All Hail Neapolitan Pizza

Montreal ne prende una bella fetta

Da sempre considerata un alimento base della cultura italiana, la pizza napoletana non è mai stata così popolare, avendo recentemente ottenuto un riconoscimento di proporzioni globali. Nel dicembre 2017 l’Organizzazione delle Nazioni Unite per l’Educazione, la Scienza e la Cultura (UNESCO) ha aggiunto l’arte della pizza napoletana alla lista dei Patrimoni Orali e Immateriali dell’Umanità.

Una così alta considerazione per questa classica pietanza italiana non è una novità a Montreal; la città ha visto un’affluenza di pizzerie napoletane e frequentatori negli ultimi anni. “Da quando sono a Montreal ho notato la stessa esplosione della pizza napoletana che c’è stata in Italia 10 anni fa”, dice Mirko D’Agata, chef esecutivo e istruttore per Pizzeria N° 900 a Montreal. “Tutti hanno cominciato a mangiare e a fare la pizza napoletana.” A testimonianza della grande richiesta, ci sono ad oggi 16 ristoranti Pizzeria N° 900 in tutta la provincia e sono previste altre tre aperture quest’anno. “Come fa ad essere una delle migliori ricette mai esistite? È una cosa semplice da fare ma essendo così unica può effettivamente risultare complicato ottenere il risultato desiderato,” spiega lo chef Erik Mandracchia del ristorante Fiorellino.

Secondo Mandracchia il segreto di un’ottima pizza napoletana è di essere meticolosi aggiungendo al contempo un tocco di finezza. “È fondamentale rispettare l’impasto come qualcosa di vivo. Questo ti farà sapere quando è ora di infornarlo.

La temperatura è un fattore importante perché l’impasto reagisce all’ambiente in cui si trova. Con la semplicità di tre ingredienti di base, si possono creare diversi tipi di pizza: Margherita, Caprese, Rustica. Sono questi i pilastri degli stili più popolari a Montreal.”

In Italia e nel mondo, generazioni di abili pizzaioli come Mirko D’Agata hanno perfezionato quest’arte culinaria. Mirko viene da Torino, in Piemonte, è istruttore e pizzaiolo riconosciuto dalla prestigiosa Associazione Verace Pizza Napolentana con sede a Napoli. Lo scorso anno è arrivato secondo all’International Pizza Challenge nell’International Pizza Expo a Las Vegas, un evento annuale che mette in luce i migliori pizzaioli del mondo.  Ha vissuto a Montreal negli ultimi sei anni e ha affinato le sue capacità di pizzaiolo da quando ne aveva 16. D’Agata dice di aver notato che, grazie alla crescente domanda di pizza napoletana, i pizzaioli sono tenuti in grande considerazione. “Viene ridonato valore al mestiere,” spiega.
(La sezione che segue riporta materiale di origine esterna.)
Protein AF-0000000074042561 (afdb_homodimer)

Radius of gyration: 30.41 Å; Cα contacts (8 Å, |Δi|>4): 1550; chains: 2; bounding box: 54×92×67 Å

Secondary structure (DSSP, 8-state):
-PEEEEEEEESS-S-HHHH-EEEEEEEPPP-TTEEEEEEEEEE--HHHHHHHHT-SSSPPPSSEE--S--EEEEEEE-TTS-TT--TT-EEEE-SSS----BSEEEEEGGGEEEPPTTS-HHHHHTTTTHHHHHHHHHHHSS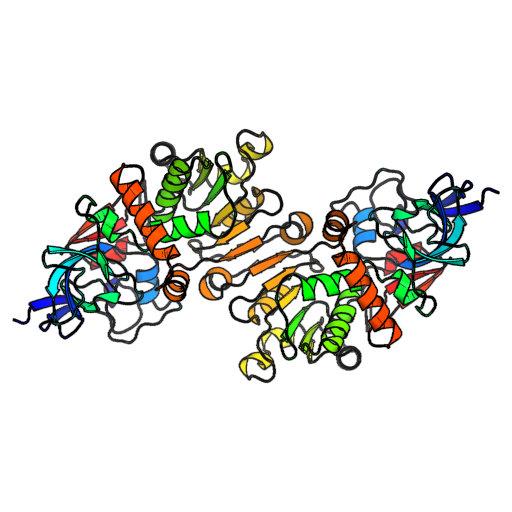---TT-EEEEE-TTSHHHHHHHHHHHHTT-EEEEEE---TTHHHHHHHHHHHT-SEEEEHHHHHH--TTTTTSSPPPSEEEESS-HHHHHHHHTTPPTT-EEEE---TT-PPEEE-HHHHHTS--EEEE--HHHHHHHTTT-HHHHHHHHHHHHHHHTTSS-PPSEEEEEGGGHHHHHHHTT---SSS-PEEEEE-/-PEEEEEEEESS-S-HHHH-EEEEEEEPPP-TTEEEEEEEEEE--HHHHHHHHT-SSS-PPSSEE--S--EEEEEEE-TTS-TT--TT-EEEE-SSS----BSEEEEEGGGEEEPPTTS-HHHHHTTTTHHHHHHHHHHHSS---TT-EEEEE-TTSHHHHHHHHHHHHTT-EEEEEE---TTHHHHHHHHHHHT-SEEEEHHHHHH--TTTTTSSPPPSEEEESS-HHHHHHHHTTPPTT-EEEE---TT-PPEEE-HHHHHTT--EEEE--HHHHHHHTTT-HHHHHHHHHHHHHHHTTSS-PPSEEEEEGGGHHHHHHHTT---SSS-PEEEEE-

Foldseek 3Di:
DWDKKWFWWFFAADQSLPGTDTDIDTHDADAAQKWKWFFFKFWDDPLQRCQSNVNHPDHDHPRATTGWKTKTFTQHDHHNVDPPDDGGFIWIFLAGRPRDLMRMDMDGSLRIDTADPPFDRLCRRCPNAQLLQLLCQQPPDDDDAQQAEEEEEPLLAQNNLSNQLVCQVRNYAYEYEYADDPCVVVLQVVSVVLHHPGYYYLVCLQPPCCCVVPVGPQHQEYEYADADPSLVSRLVSHAQLHEYEYEHHLNVYHHDDDPCCCPVSVYYYYYDDSNVVSVVCVPPVVVVVSVVVSSVCVVVVSGDGRAADEDESVVVSVQSVCQSVCDDSRRHIYMYGD/DWDKKWFWWFFAADQSLPGTDTDIDTHDADAAQKWKWFFFKFWDDPLQRCQSNVNHPDHDHPRATTGWKTKTFTQHDHHNNDPPDDGGFIWIFLAGRPRDLMRMDMDGSLRIDTADPPFDRLCRRCVNAQLLQLLCQQPPDDDDAQQAEEEEEPLLAQNNLSNQLVCQVRNYAYEYEYADDPCVVVLQVVSVVLHHPGYYYLVCLQPPCCCVVPVGPQHQEYEYADADPSLVSRLVSHAQLHEYEYEHHNNVYHHDDDPCCCPVSVYYYYYDDSNVVSVVCVPPVVVVVSVVVSSVCVVVVSGDGRAADEDESVVVSVQSVCQSVCDDSRRHIYMYGD

Structure (mmCIF, N/CA/C/O backbone):
data_AF-0000000074042561-model_v1
#
loop_
_entity.id
_entity.type
_entity.pdbx_description
1 polymer Enoyl-
#
loop_
_atom_site.group_PDB
_atom_site.id
_atom_site.type_symbol
_atom_site.label_atom_id
_atom_site.label_alt_id
_atom_site.label_comp_id
_atom_site.label_asym_id
_atom_site.label_entity_id
_atom_site.label_seq_id
_atom_site.pdbx_PDB_ins_code
_atom_site.Cartn_x
_atom_site.Cartn_y
_atom_site.Cartn_z
_atom_site.occupancy
_atom_site.B_iso_or_equiv
_atom_site.auth_seq_id
_atom_site.auth_comp_id
_atom_site.auth_asym_id
_atom_site.auth_atom_id
_atom_site.pdbx_PDB_model_num
ATOM 1 N N . MET A 1 1 ? 16.562 49.844 10.648 1 64.06 1 MET A N 1
ATOM 2 C CA . MET A 1 1 ? 16.609 49.688 12.102 1 64.06 1 MET A CA 1
ATOM 3 C C . MET A 1 1 ? 16.328 48.25 12.5 1 64.06 1 MET A C 1
ATOM 5 O O . MET A 1 1 ? 15.422 47.594 11.953 1 64.06 1 MET A O 1
ATOM 9 N N . SER A 1 2 ? 17.281 47.688 13.234 1 83.38 2 SER A N 1
ATOM 10 C CA . SER A 1 2 ? 17.234 46.312 13.703 1 83.38 2 SER A CA 1
ATOM 11 C C . SER A 1 2 ? 16.094 46.094 14.695 1 83.38 2 SER A C 1
ATOM 13 O O . SER A 1 2 ? 15.727 47 15.43 1 83.38 2 SER A O 1
ATOM 15 N N . VAL A 1 3 ? 15.227 45.156 14.484 1 93.12 3 VAL A N 1
ATOM 16 C CA . VAL A 1 3 ? 14.141 44.812 15.398 1 93.12 3 VAL A CA 1
ATOM 17 C C . VAL A 1 3 ? 14.602 43.688 16.344 1 93.12 3 VAL A C 1
ATOM 19 O O . VAL A 1 3 ? 15.367 42.812 15.938 1 93.12 3 VAL A O 1
ATOM 22 N N . MET A 1 4 ? 14.172 43.906 17.625 1 96 4 MET A N 1
ATOM 23 C CA . MET A 1 4 ? 14.445 42.844 18.578 1 96 4 MET A CA 1
ATOM 24 C C . MET A 1 4 ? 13.336 41.781 18.547 1 96 4 MET A C 1
ATOM 26 O O . MET A 1 4 ? 12.172 42.094 18.812 1 96 4 MET A O 1
ATOM 30 N N . ALA A 1 5 ? 13.695 40.531 18.234 1 97.44 5 ALA A N 1
ATOM 31 C CA . ALA A 1 5 ? 12.719 39.469 18.109 1 97.44 5 ALA A CA 1
ATOM 32 C C . ALA A 1 5 ? 12.781 38.531 19.328 1 97.44 5 ALA A C 1
ATOM 34 O O . ALA A 1 5 ? 13.859 38.281 19.859 1 97.44 5 ALA A O 1
ATOM 35 N N . LYS A 1 6 ? 11.633 38.094 19.797 1 98.19 6 LYS A N 1
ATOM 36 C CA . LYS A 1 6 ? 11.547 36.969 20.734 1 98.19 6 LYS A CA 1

Il processo si compone di quattro fasi distinte: preparare l’impasto, stenderlo ricavandone una forma, infornarlo in un forno a legna a temperatura altissima e ruotarlo ad intervalli regolari per garantire uniformità. “Credo che l’esperienza quasi teatrale di assistere al processo di preparazione della propria pizza – dall’impasto alla cottura in un bellissimo forno a legna – faccia anche parte del fascino che induce i clienti a tornare,” dice Mandracchia.
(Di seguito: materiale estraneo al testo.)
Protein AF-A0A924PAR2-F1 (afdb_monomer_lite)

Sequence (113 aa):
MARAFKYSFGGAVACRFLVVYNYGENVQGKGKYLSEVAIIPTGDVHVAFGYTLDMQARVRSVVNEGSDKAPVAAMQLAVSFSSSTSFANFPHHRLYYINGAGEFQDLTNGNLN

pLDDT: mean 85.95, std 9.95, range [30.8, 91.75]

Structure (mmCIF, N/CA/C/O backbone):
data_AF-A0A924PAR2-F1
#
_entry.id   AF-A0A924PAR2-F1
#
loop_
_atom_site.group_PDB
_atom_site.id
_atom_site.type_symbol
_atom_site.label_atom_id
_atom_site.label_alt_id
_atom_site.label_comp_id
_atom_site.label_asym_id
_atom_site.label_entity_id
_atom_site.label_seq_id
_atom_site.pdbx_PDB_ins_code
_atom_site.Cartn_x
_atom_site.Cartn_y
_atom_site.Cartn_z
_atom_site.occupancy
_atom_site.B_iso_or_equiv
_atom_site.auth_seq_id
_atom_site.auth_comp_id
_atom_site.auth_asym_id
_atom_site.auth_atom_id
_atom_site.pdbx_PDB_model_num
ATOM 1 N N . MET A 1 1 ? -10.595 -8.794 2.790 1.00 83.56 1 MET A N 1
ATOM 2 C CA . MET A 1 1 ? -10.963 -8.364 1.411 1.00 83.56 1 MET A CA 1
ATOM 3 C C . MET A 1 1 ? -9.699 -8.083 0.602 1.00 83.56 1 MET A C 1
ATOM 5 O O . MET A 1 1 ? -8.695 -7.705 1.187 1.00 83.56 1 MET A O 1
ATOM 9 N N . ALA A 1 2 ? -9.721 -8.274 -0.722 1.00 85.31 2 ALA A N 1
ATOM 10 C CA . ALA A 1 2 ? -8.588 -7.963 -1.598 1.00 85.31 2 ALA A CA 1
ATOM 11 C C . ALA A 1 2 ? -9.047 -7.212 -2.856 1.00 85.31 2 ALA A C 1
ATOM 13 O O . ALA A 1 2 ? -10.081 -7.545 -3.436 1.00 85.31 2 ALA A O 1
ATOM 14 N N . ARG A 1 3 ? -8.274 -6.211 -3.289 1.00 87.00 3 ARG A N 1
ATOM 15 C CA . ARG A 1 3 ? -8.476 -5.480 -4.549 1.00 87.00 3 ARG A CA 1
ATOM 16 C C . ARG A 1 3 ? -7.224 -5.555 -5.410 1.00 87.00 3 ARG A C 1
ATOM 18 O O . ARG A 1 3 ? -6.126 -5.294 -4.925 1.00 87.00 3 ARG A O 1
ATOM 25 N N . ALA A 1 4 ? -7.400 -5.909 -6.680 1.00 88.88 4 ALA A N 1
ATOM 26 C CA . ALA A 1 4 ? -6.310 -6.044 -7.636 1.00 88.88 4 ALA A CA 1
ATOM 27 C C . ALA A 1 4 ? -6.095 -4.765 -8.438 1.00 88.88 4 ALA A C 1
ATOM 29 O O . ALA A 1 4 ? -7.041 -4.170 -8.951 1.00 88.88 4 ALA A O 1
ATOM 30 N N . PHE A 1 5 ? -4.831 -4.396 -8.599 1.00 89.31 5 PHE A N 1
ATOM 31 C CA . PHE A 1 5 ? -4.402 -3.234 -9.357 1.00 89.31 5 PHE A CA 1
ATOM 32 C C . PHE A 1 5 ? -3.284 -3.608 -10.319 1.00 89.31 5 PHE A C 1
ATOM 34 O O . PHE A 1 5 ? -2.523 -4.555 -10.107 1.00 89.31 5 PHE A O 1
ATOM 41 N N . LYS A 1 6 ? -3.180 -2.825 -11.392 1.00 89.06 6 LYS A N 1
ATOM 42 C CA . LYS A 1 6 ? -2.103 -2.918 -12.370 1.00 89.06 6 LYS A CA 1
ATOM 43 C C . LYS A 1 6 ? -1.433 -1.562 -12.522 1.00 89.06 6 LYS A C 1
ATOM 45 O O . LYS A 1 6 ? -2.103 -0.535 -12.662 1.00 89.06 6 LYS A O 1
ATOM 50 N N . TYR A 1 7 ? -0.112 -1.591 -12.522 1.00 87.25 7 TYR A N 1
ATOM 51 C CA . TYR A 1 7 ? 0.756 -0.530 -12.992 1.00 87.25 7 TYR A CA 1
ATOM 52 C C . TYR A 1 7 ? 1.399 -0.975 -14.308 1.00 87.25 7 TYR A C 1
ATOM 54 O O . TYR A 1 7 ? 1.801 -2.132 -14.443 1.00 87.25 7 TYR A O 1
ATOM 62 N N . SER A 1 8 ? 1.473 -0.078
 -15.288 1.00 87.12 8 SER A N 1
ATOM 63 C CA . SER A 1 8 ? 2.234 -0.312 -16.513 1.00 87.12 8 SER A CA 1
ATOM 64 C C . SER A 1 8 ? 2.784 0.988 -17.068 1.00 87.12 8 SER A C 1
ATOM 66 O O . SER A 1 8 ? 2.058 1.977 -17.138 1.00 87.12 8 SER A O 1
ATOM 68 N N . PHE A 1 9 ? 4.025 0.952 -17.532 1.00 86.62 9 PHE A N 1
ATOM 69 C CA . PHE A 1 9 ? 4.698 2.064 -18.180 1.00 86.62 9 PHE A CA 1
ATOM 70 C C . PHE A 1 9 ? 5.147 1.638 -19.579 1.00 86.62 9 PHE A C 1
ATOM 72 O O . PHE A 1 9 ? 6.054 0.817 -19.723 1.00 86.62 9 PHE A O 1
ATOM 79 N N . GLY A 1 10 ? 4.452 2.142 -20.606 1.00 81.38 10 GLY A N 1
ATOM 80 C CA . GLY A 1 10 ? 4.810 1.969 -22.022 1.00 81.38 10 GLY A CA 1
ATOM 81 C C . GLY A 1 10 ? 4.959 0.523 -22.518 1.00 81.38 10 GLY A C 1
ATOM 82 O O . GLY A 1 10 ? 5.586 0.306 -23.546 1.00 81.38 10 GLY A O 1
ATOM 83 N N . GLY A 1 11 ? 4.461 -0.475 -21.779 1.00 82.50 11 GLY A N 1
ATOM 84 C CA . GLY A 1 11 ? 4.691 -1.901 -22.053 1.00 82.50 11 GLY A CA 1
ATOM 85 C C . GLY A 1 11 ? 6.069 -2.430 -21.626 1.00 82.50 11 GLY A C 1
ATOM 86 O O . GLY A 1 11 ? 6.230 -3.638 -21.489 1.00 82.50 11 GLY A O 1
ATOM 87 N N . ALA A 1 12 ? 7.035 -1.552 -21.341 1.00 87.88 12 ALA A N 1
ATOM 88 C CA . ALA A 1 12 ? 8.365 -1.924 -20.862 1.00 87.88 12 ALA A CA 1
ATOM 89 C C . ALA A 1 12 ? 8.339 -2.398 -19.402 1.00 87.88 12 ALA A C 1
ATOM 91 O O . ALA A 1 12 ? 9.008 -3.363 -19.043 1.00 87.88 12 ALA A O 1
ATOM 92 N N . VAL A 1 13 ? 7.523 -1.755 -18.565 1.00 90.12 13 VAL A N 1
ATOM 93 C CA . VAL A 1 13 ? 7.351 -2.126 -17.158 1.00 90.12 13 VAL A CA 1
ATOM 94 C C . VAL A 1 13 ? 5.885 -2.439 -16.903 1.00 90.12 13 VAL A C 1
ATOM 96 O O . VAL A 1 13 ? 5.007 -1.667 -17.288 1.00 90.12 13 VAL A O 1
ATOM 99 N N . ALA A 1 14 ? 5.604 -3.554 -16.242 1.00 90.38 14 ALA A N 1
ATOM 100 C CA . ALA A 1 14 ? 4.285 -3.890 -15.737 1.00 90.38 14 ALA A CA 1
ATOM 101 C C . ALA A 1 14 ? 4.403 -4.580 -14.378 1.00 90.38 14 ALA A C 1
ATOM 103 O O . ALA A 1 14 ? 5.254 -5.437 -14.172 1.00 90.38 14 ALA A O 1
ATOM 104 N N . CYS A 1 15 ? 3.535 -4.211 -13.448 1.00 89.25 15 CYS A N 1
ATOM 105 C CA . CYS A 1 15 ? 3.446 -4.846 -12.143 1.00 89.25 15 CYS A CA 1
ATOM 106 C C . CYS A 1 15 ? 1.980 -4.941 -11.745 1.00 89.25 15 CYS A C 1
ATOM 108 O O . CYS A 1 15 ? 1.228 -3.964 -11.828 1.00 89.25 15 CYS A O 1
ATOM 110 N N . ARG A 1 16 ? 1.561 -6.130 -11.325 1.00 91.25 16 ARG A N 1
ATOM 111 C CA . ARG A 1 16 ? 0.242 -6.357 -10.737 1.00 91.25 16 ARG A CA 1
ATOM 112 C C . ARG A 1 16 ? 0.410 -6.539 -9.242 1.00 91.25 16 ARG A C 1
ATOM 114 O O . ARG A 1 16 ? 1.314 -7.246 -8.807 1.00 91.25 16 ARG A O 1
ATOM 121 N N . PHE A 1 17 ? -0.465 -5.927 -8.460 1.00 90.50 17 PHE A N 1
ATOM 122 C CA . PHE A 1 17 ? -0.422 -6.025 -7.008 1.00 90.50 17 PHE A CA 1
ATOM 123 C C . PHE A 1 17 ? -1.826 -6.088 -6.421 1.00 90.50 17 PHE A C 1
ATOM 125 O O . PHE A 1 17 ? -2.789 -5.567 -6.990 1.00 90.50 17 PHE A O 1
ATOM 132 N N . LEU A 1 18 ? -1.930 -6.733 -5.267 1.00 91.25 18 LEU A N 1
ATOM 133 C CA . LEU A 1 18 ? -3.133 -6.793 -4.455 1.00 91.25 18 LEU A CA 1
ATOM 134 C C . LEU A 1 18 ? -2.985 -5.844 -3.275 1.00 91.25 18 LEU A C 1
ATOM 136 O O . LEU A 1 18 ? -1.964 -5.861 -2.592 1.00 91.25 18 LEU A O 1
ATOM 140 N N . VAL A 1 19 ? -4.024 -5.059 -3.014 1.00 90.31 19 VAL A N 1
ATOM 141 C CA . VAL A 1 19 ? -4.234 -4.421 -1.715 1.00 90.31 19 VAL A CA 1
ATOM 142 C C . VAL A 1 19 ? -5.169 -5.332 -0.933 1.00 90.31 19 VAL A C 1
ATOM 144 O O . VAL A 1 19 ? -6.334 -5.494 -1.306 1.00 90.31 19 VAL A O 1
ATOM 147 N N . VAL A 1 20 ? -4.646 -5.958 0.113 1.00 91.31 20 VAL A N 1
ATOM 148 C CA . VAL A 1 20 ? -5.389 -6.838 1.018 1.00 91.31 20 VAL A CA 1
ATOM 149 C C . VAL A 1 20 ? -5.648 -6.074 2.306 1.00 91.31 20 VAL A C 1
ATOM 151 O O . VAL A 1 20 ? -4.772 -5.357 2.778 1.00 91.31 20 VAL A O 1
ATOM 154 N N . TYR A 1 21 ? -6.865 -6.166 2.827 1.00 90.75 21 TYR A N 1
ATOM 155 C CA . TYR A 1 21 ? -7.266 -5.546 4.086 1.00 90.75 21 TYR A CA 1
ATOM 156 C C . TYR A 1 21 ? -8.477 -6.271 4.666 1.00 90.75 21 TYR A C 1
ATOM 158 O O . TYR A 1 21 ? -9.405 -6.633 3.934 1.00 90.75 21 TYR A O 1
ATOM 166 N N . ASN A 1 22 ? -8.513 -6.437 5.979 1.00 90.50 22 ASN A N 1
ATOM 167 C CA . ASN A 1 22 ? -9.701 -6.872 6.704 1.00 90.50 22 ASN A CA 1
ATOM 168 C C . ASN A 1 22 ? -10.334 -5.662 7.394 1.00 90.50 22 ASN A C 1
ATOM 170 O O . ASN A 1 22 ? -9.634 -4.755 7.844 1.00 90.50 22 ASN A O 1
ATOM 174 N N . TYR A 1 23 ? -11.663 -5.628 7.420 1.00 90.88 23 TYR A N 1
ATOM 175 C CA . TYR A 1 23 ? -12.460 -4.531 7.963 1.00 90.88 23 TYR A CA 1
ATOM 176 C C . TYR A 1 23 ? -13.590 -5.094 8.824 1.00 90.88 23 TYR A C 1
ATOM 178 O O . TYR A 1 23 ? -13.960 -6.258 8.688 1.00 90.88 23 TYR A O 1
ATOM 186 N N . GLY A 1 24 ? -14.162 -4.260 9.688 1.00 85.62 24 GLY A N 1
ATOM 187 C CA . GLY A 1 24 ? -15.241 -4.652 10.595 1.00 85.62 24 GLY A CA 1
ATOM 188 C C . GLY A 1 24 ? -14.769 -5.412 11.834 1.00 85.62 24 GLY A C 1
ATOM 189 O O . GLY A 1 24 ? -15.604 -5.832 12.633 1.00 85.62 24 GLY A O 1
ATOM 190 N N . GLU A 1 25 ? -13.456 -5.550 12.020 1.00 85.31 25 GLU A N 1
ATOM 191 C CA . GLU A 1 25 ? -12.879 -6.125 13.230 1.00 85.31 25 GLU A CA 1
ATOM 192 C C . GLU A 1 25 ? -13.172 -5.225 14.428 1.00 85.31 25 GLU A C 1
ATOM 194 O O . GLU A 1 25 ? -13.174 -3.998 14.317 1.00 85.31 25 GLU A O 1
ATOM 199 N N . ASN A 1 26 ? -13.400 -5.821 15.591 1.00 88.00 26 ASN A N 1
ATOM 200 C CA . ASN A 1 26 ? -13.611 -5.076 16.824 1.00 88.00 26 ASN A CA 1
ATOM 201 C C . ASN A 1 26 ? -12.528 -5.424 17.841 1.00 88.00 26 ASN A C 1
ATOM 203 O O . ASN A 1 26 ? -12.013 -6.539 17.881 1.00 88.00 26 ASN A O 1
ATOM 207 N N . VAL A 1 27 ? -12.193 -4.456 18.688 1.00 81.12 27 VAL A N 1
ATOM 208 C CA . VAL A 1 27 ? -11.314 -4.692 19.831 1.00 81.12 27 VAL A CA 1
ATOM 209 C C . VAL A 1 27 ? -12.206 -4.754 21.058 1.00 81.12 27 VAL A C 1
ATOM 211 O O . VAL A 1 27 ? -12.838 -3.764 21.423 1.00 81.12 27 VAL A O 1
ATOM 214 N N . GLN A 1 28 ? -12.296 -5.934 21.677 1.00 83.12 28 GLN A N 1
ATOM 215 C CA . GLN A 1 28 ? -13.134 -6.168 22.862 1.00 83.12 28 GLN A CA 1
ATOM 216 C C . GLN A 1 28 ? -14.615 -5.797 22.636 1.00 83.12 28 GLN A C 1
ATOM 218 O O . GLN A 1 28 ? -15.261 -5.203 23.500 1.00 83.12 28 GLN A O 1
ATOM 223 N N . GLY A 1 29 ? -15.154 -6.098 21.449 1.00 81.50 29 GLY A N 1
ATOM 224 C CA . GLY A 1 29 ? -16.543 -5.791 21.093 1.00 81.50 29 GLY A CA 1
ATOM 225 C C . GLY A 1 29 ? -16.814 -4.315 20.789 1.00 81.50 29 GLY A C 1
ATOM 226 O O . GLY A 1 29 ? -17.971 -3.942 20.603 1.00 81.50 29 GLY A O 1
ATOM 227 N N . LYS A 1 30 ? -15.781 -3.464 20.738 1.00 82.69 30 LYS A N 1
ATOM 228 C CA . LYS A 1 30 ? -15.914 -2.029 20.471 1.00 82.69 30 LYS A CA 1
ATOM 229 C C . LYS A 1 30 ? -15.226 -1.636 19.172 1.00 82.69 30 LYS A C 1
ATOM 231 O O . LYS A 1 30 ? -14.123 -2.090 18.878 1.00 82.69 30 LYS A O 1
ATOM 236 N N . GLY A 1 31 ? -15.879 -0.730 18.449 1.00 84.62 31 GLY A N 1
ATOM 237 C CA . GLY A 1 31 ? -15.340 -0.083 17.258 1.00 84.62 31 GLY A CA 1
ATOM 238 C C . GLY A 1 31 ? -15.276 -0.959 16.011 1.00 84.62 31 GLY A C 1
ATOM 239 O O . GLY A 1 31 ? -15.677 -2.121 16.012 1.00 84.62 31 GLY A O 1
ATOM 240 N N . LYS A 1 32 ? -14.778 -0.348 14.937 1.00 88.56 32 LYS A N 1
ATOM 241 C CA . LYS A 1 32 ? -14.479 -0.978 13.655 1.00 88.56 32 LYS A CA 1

A La Bottega, situata nel cuore di Little Italy a Montreal, la cultura di quest’arte si è elevata oltre il semplice mangiare. Massimo e Fabrizio Covone, co-proprietari di La Bottega hanno assicurato un lascito degno dell’UNESCO. Fabrizio è un mastro pizzaiolo riconosciuto, avendo appreso l’arte in Italia. “La nostra famiglia è stata una delle prime a presentare la vera pizza in stile napoletano a Montreal,” spiega Massimo.

La Bottega è all’altezza del proprio nome, in quanto oasi per l’amata pietanza. “Usiamo ingredienti di qualità importati da Napoli. Miriamo a produrre la pizza napoletana con il riconoscimento che merita,” spiega Massimo, il quale crede che siano la freschezza e la semplicità della pizza napoletana ad attrarre i buongustai di Montreal. “In generale, i frequentatori di ristoranti sono divenuti più consci della qualità del cibo che consumano. La pizza napoletana è considerata un’opzione sana rispetto a quella spessa, tipica occidentale, a cui siamo abituati.”

Dopotutto, aggiunge, è una forma d’arte in stile tutto italiano. “La pizza napoletana è una creazione delicata,” dice. Bisogna riconoscerle il rispetto che merita e in cambio la sua autenticità ti regala un piacere che appaga lo spirito.”